Given the current version of the page, which will remain constant until after the deadline, Your output should look like this:
*********** PART 1 ***********
------Alt tags------
Waving Kitty 1
No alternative text provided!
Waving Kitty 3
Waving Kitty 4
Waving Kitty 5
Waving Kitty 6
No alternative text provided!
Waving Kitty 8
Waving Kitty 9
Waving Kitty 10
We may test your code on a different version of gallery.html or on a different website (a different url) that has different alt text. For example, it may be that the 8th image is missing alt text and the 7th images has the alt text “Waving Kitty 7.”, or completely different alt texts. So you shouldn’t hardcode the website url and you code should work for websites with different structures. (in fact, you may want to try your program on some other websites just to make sure it works.)

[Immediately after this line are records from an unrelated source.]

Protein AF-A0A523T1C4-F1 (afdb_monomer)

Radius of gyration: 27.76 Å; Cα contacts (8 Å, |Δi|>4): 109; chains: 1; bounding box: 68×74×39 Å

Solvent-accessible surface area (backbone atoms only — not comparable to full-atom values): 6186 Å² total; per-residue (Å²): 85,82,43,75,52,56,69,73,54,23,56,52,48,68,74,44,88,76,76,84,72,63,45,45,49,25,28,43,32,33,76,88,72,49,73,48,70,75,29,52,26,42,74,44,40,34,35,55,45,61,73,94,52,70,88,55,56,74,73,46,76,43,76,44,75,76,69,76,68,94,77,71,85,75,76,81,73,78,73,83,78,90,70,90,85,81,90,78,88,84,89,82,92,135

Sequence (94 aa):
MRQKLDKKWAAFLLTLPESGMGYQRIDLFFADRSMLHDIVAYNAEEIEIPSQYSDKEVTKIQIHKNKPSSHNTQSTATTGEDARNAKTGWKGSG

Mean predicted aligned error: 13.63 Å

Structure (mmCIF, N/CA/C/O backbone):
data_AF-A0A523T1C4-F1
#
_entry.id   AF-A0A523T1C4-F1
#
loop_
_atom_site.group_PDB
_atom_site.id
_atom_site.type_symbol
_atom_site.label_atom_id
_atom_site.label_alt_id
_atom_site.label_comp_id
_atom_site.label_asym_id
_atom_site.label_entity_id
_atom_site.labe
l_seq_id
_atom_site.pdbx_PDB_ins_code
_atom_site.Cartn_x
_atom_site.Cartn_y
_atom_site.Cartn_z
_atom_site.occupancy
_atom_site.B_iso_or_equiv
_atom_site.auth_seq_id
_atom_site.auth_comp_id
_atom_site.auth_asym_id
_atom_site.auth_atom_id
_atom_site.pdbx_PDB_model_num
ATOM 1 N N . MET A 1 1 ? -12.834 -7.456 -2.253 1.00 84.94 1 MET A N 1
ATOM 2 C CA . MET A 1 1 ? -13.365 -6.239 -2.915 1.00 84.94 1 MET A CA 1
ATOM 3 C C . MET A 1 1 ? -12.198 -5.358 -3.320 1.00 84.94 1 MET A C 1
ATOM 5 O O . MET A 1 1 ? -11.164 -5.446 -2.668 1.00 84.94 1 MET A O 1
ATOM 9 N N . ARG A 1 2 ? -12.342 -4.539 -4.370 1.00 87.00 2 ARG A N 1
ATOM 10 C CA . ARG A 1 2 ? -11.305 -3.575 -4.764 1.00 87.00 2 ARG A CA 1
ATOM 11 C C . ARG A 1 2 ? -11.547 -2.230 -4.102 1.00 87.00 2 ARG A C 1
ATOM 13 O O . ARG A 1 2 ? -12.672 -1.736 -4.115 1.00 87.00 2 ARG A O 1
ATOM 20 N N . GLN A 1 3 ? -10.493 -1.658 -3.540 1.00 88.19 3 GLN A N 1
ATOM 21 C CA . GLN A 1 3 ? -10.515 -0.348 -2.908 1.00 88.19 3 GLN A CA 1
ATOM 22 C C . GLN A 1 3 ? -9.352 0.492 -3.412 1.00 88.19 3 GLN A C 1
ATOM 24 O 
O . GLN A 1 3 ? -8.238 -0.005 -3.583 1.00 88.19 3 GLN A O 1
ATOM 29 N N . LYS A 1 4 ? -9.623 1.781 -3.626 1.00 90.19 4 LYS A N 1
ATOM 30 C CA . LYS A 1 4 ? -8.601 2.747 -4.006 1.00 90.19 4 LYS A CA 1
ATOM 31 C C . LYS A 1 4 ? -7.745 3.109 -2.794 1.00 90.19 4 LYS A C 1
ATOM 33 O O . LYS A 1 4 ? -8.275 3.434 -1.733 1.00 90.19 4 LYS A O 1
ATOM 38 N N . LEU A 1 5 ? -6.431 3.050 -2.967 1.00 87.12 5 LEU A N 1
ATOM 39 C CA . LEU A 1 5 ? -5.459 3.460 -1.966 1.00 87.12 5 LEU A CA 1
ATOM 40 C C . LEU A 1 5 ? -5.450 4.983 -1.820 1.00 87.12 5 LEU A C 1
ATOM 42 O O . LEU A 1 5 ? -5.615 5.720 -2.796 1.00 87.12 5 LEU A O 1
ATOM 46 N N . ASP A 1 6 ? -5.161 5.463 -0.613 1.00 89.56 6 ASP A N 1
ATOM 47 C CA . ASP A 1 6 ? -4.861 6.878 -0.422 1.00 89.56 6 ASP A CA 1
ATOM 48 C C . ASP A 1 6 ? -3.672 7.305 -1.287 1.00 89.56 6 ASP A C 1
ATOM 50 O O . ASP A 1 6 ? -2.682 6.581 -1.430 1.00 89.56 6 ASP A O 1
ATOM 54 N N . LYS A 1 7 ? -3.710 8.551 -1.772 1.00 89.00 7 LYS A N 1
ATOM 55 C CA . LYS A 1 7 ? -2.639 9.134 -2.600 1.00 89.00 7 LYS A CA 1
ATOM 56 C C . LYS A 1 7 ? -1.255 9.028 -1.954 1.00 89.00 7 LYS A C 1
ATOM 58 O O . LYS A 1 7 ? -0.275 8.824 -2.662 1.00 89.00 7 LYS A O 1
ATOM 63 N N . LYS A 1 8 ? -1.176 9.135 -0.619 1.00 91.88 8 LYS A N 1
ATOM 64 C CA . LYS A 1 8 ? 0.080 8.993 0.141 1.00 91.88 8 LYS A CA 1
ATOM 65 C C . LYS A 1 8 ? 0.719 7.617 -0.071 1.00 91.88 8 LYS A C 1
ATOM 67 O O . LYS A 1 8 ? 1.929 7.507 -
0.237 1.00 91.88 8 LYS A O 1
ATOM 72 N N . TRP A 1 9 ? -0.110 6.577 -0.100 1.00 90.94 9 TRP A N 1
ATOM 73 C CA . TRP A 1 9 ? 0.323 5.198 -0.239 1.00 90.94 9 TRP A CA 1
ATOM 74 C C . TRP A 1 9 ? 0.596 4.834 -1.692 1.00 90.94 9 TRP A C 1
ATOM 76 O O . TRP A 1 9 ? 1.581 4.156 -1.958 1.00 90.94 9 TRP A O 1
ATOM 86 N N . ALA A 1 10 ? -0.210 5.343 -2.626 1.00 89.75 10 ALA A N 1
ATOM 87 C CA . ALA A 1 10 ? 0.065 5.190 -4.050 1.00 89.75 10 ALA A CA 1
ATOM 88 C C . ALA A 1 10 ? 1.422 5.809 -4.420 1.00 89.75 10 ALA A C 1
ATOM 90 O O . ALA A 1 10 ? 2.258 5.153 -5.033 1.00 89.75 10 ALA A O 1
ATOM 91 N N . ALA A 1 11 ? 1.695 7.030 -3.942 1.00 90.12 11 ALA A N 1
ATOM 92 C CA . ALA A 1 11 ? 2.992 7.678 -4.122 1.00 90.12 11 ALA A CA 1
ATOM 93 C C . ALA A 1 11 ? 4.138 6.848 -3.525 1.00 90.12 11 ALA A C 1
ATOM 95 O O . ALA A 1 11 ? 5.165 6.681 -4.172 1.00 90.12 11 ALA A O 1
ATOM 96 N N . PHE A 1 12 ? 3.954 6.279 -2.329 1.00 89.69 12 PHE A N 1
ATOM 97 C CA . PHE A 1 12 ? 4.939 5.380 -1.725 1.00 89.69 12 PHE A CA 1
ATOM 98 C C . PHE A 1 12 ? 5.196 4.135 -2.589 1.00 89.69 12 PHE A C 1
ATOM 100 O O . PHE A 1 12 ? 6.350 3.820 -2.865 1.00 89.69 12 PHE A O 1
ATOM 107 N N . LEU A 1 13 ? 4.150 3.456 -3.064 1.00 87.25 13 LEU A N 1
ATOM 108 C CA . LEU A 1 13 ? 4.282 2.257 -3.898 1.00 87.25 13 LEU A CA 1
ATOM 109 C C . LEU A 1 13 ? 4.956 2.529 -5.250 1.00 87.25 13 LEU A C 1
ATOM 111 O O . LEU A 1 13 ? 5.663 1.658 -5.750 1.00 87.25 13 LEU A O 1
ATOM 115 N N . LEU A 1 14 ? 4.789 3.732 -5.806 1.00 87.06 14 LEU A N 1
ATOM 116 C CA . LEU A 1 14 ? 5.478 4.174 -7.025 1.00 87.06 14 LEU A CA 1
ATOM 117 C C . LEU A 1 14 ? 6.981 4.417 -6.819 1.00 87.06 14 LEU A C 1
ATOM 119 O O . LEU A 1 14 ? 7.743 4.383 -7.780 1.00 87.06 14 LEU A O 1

Part 2 (10 points): Scrape Michigan Daily
For this problem, you will need to inspect the Michigan Daily page (https://www.michigandaily.com/) to figure out how to extract the “Most Read” headlines. It’s the part of the page that looks like this (as of 12:35 pm, Oct. 8, 2019):
And it should not surprise you to learn that the output from a program that scrapes these headlines should print out (as it did at 1:05 pm, Oct. 8, 2019):
Sample input:
→ python3 hw6_part2.py
*********** PART 2 ***********
Michigan Daily -- MOST READ
Kanye West’s leaked ‘Yandhi,’ track by track
Concerns grow as more cases of EEE are reported in Michigan
Circuit court orders Michigan Medicine to delay taking boy off life-support
“Something magical about him”: Influential U-M professor, founder of PCAP dies at 80
Copy That: Breaking the rules
Your code will be graded by pulling the current Most Read headings at the time of grading and comparing them to your output.

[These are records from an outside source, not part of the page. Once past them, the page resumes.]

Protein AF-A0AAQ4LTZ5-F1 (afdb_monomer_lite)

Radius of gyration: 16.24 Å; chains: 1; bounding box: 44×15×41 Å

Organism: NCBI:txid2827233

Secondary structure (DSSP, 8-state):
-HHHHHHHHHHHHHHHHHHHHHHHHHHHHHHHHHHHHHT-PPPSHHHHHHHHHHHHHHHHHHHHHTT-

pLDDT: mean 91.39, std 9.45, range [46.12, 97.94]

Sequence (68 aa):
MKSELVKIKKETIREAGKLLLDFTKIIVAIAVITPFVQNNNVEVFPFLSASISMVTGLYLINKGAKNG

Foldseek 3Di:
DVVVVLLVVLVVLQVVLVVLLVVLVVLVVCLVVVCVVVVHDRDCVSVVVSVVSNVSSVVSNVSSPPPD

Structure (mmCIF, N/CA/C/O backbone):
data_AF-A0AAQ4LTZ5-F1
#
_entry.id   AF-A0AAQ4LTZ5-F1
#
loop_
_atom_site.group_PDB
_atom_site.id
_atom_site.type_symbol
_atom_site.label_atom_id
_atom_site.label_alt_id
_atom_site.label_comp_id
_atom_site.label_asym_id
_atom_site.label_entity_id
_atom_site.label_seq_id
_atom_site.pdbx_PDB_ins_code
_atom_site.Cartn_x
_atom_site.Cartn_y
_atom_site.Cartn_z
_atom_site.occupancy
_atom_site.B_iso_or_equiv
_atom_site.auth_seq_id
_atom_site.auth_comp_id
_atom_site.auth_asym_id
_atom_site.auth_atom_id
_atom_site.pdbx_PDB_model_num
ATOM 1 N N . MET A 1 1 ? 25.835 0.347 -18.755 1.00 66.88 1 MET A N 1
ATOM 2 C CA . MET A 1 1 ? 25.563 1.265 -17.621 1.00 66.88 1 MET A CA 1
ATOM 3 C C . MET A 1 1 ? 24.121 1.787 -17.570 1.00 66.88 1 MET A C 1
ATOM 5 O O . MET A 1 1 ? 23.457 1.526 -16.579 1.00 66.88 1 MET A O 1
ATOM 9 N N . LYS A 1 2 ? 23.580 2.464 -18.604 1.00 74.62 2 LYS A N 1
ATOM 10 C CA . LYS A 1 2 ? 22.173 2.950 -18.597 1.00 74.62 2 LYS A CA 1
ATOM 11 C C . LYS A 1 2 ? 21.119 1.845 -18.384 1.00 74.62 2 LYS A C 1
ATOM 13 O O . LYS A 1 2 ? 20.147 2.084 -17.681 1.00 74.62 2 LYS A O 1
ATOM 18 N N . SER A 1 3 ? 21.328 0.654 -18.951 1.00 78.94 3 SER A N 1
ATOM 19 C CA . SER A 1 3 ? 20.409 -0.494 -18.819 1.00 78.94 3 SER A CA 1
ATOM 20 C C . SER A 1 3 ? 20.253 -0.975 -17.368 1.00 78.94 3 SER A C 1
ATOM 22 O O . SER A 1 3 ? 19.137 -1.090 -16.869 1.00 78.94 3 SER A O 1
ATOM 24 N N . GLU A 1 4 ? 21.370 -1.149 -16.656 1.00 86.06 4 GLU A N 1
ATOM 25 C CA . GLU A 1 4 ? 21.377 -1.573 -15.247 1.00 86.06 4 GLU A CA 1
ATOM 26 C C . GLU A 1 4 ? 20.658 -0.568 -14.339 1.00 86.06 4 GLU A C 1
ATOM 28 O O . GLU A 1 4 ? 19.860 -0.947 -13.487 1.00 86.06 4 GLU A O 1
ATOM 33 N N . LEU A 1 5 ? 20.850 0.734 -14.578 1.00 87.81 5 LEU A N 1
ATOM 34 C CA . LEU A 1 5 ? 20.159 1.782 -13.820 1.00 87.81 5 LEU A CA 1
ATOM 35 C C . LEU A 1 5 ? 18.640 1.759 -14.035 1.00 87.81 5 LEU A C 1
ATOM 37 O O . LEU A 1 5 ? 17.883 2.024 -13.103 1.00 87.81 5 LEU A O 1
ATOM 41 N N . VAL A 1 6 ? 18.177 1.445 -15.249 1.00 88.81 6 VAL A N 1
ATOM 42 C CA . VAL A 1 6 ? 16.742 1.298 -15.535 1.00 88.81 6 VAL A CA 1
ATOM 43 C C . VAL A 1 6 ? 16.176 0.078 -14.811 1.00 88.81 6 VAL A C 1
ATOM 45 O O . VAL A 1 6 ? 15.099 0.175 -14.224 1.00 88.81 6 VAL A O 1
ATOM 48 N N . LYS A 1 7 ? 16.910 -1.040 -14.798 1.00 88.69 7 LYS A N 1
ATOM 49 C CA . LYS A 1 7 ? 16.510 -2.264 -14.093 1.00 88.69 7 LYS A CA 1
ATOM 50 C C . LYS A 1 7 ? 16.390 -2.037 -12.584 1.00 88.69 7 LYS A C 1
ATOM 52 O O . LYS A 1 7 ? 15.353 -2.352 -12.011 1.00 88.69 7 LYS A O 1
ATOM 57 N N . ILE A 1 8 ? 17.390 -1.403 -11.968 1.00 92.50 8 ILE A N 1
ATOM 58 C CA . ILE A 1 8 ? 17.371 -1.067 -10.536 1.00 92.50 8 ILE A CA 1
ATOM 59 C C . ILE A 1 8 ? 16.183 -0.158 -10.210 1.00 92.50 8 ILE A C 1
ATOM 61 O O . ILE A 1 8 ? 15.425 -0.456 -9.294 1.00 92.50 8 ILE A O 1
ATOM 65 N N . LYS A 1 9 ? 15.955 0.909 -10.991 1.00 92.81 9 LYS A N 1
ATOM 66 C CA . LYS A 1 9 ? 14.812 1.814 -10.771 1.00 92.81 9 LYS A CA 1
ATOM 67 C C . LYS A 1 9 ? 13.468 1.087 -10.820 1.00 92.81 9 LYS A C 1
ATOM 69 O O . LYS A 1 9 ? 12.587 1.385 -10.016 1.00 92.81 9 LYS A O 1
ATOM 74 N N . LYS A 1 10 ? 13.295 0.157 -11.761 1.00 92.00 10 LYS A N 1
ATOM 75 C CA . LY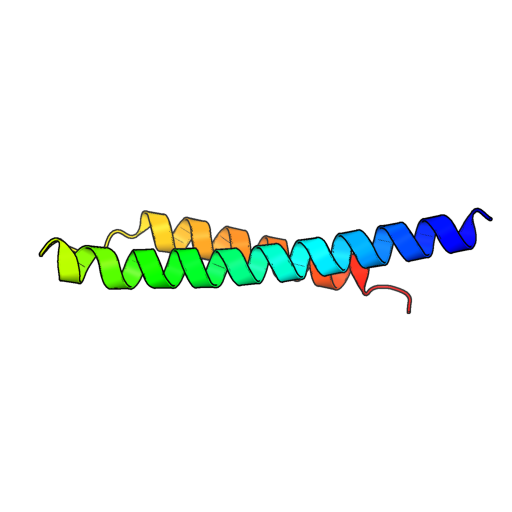S A 1 10 ? 12.071 -0.645 -11.877 1.00 92.00 10 LYS A CA 1
ATOM 76 C C . LYS A 1 10 ? 11.876 -1.570 -10.681 1.00 92.00 10 LYS A C 1
ATOM 78 O O . LYS A 1 10 ? 10.767 -1.621 -10.154 1.00 92.00 10 LYS A O 1
ATOM 83 N N . GLU A 1 11 ? 12.941 -2.223 -10.219 1.00 94.62 11 GLU A N 1
ATOM 84 C CA . GLU A 1 11 ? 12.878 -3.063 -9.021 1.00 94.62 11 GLU A CA 1
ATOM 85 C C . GLU A 1 11 ? 12.542 -2.230 -7.782 1.00 94.62 11 GLU A C 1
ATOM 87 O O . GLU A 1 11 ? 11.651 -2.598 -7.027 1.00 94.62 11 GLU A O 1
ATOM 92 N N . THR A 1 12 ? 13.141 -1.045 -7.621 1.00 96.00 12 THR A N 1
ATOM 93 C CA . THR A 1 12 ? 12.791 -0.128 -6.525 1.00 96.00 12 THR A CA 1
ATOM 94 C C . THR A 1 12 ? 11.318 0.280 -6.565 1.00 96.00 12 THR A C 1
ATOM 96 O O . THR A 1 12 ? 10.664 0.293 -5.528 1.00 96.00 12 THR A O 1
ATOM 99 N N . ILE A 1 13 ? 10.767 0.582 -7.747 1.00 96.19 13 ILE A N 1
ATOM 100 C CA . ILE A 1 13 ? 9.335 0.890 -7.897 1.00 96.19 13 ILE A CA 1
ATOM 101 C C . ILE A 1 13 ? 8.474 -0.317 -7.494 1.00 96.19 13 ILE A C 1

***Important Note***: By default, Michigan server will refuse connections from the python request library. To get this part of the assignment to work, you will need to tell requests to identify itself as a regular browser by changing the User-Agent string it sends to the Michigan Daily web server. You do this by calling requests with the following code:
user_agent = {'User-agent': 'Mozilla/5.0'}
html = requests.get("https://www.michigandaily.com", headers=user_agent).text
you should now be able to read in the web page and find the data you need.

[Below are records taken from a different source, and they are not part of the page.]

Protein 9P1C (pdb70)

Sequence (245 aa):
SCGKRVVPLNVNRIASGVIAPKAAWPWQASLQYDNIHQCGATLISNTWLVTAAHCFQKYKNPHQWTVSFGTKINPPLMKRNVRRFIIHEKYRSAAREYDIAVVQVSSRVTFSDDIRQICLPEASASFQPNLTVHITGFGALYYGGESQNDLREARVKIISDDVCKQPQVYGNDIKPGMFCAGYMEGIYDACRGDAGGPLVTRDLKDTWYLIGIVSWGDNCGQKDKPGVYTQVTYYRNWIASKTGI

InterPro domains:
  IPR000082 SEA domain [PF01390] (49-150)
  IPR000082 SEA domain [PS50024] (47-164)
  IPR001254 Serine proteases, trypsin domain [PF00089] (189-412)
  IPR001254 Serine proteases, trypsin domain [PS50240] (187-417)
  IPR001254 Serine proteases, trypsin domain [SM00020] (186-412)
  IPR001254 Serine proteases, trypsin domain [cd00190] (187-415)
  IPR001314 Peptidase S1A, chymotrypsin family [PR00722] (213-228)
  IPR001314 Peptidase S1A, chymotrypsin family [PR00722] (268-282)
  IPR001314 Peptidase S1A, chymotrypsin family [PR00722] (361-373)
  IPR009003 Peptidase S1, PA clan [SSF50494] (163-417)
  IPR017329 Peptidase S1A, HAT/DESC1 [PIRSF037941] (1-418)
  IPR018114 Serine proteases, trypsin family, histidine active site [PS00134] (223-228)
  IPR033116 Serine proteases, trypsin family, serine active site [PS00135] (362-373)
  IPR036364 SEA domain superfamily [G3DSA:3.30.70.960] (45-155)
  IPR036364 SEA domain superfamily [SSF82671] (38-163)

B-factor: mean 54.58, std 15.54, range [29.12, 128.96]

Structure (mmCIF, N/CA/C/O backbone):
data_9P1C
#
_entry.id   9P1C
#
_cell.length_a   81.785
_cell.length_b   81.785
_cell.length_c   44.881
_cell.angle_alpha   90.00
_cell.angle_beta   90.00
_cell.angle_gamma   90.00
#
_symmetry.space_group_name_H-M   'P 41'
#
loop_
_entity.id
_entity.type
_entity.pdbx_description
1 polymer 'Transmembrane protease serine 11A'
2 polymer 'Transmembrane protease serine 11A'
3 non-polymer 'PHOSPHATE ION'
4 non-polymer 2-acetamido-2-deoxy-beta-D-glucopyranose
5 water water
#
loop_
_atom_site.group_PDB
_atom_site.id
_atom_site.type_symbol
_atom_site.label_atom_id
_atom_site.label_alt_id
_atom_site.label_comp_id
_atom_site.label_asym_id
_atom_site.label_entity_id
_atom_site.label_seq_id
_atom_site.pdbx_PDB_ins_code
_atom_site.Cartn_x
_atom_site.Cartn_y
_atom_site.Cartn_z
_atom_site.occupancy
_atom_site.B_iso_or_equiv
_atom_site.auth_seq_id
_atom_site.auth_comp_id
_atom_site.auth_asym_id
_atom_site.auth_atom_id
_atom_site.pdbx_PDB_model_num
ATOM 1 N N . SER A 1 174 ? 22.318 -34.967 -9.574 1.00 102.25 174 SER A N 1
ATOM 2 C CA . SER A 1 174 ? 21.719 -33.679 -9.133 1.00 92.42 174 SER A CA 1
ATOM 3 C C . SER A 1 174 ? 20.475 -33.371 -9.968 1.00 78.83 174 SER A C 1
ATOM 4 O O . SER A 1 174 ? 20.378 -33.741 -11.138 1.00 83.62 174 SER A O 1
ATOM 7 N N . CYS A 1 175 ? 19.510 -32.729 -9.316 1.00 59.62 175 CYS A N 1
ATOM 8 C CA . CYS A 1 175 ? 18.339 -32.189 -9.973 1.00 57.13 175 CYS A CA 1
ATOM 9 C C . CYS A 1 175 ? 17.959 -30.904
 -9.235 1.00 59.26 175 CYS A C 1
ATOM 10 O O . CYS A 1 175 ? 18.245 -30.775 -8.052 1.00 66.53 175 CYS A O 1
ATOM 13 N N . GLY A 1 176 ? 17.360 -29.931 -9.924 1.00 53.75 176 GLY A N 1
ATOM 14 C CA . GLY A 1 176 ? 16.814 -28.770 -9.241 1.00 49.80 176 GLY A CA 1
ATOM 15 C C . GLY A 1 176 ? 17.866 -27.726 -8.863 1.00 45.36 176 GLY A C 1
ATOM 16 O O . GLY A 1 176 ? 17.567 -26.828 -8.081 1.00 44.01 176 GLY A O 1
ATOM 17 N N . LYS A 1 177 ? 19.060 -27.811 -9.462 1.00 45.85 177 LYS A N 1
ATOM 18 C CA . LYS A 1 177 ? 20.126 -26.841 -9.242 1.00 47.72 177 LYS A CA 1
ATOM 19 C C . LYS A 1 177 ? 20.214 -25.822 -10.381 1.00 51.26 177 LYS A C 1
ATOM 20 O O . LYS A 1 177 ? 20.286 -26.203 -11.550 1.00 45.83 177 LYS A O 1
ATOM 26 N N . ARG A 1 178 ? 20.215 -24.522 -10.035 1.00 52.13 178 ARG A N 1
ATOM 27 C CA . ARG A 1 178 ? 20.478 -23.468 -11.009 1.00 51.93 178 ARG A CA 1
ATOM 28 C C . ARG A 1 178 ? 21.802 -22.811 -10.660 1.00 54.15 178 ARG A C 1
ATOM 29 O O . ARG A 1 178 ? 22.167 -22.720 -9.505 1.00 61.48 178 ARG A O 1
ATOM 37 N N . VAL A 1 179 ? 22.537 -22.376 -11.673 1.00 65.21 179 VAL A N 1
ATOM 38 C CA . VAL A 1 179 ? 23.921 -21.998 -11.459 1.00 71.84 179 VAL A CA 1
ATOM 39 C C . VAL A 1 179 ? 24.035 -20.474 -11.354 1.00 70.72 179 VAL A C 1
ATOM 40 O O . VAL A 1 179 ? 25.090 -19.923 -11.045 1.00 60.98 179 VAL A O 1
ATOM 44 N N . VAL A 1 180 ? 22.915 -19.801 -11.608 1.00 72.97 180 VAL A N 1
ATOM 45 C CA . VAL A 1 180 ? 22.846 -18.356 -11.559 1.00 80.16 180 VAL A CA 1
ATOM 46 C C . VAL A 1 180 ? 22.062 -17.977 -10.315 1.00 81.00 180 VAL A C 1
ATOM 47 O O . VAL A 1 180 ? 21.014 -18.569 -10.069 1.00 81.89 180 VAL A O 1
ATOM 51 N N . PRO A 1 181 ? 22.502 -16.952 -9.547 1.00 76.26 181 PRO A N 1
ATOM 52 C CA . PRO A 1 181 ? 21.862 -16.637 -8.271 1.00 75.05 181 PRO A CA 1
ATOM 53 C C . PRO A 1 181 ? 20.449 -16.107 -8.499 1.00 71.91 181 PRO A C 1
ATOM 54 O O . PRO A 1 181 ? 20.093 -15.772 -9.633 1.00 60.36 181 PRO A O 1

Extra Credit 1 (2 points): Michigan Daily Top 5 for News, Sports and Arts
Utilizing a similar approach to part 2, scrape the Michigan Daily to extract the top 5 headlines for News, Sports and Arts for that day. By top 5, we are referring to the first 5 headlines.
Your output should look like this (as of 2:10 pm, October 8, 2019):
Sample input:
$ python hw6_ec1.py
*********** EXTRA CREDIT 1 ***********
Top Headlines
Top 5 Headlines: news
Dingell, state politicians address climate concerns at town hall
Supreme Court civil rights litigator talks upcoming LGBTQ rights cases
Philbert discusses tenure policy revisions, arts initiative at SACUA
Van Jones talks DEI, importance of collaboration for success
Panel discusses James Foley, the safety of American hostages
Top 5 Headlines: sports
Tien Le: Are you faster than a hockey player?
Harbaugh advocates NCAA reform but stays against California law
Michigan power play refreshed under new system
In Champaign, Michigan set to face its past in Brandon Peters
Big shoes to fill: Howard brings new energy to Michigan basketball
Top 5 Headlines: arts
We didn’t need 'Joker'
Lessons in the overuse of power with Grupo Corpo
Wilco’s ‘Ode to Joy’ lacks… well, joy
Publish Our Love: Kid Cudi
‘Almost Family’ is banal and disorganized
When grading, we will check the top 5 headlines for each sector (news, sports, and arts), and check if your program outputs the same headlines.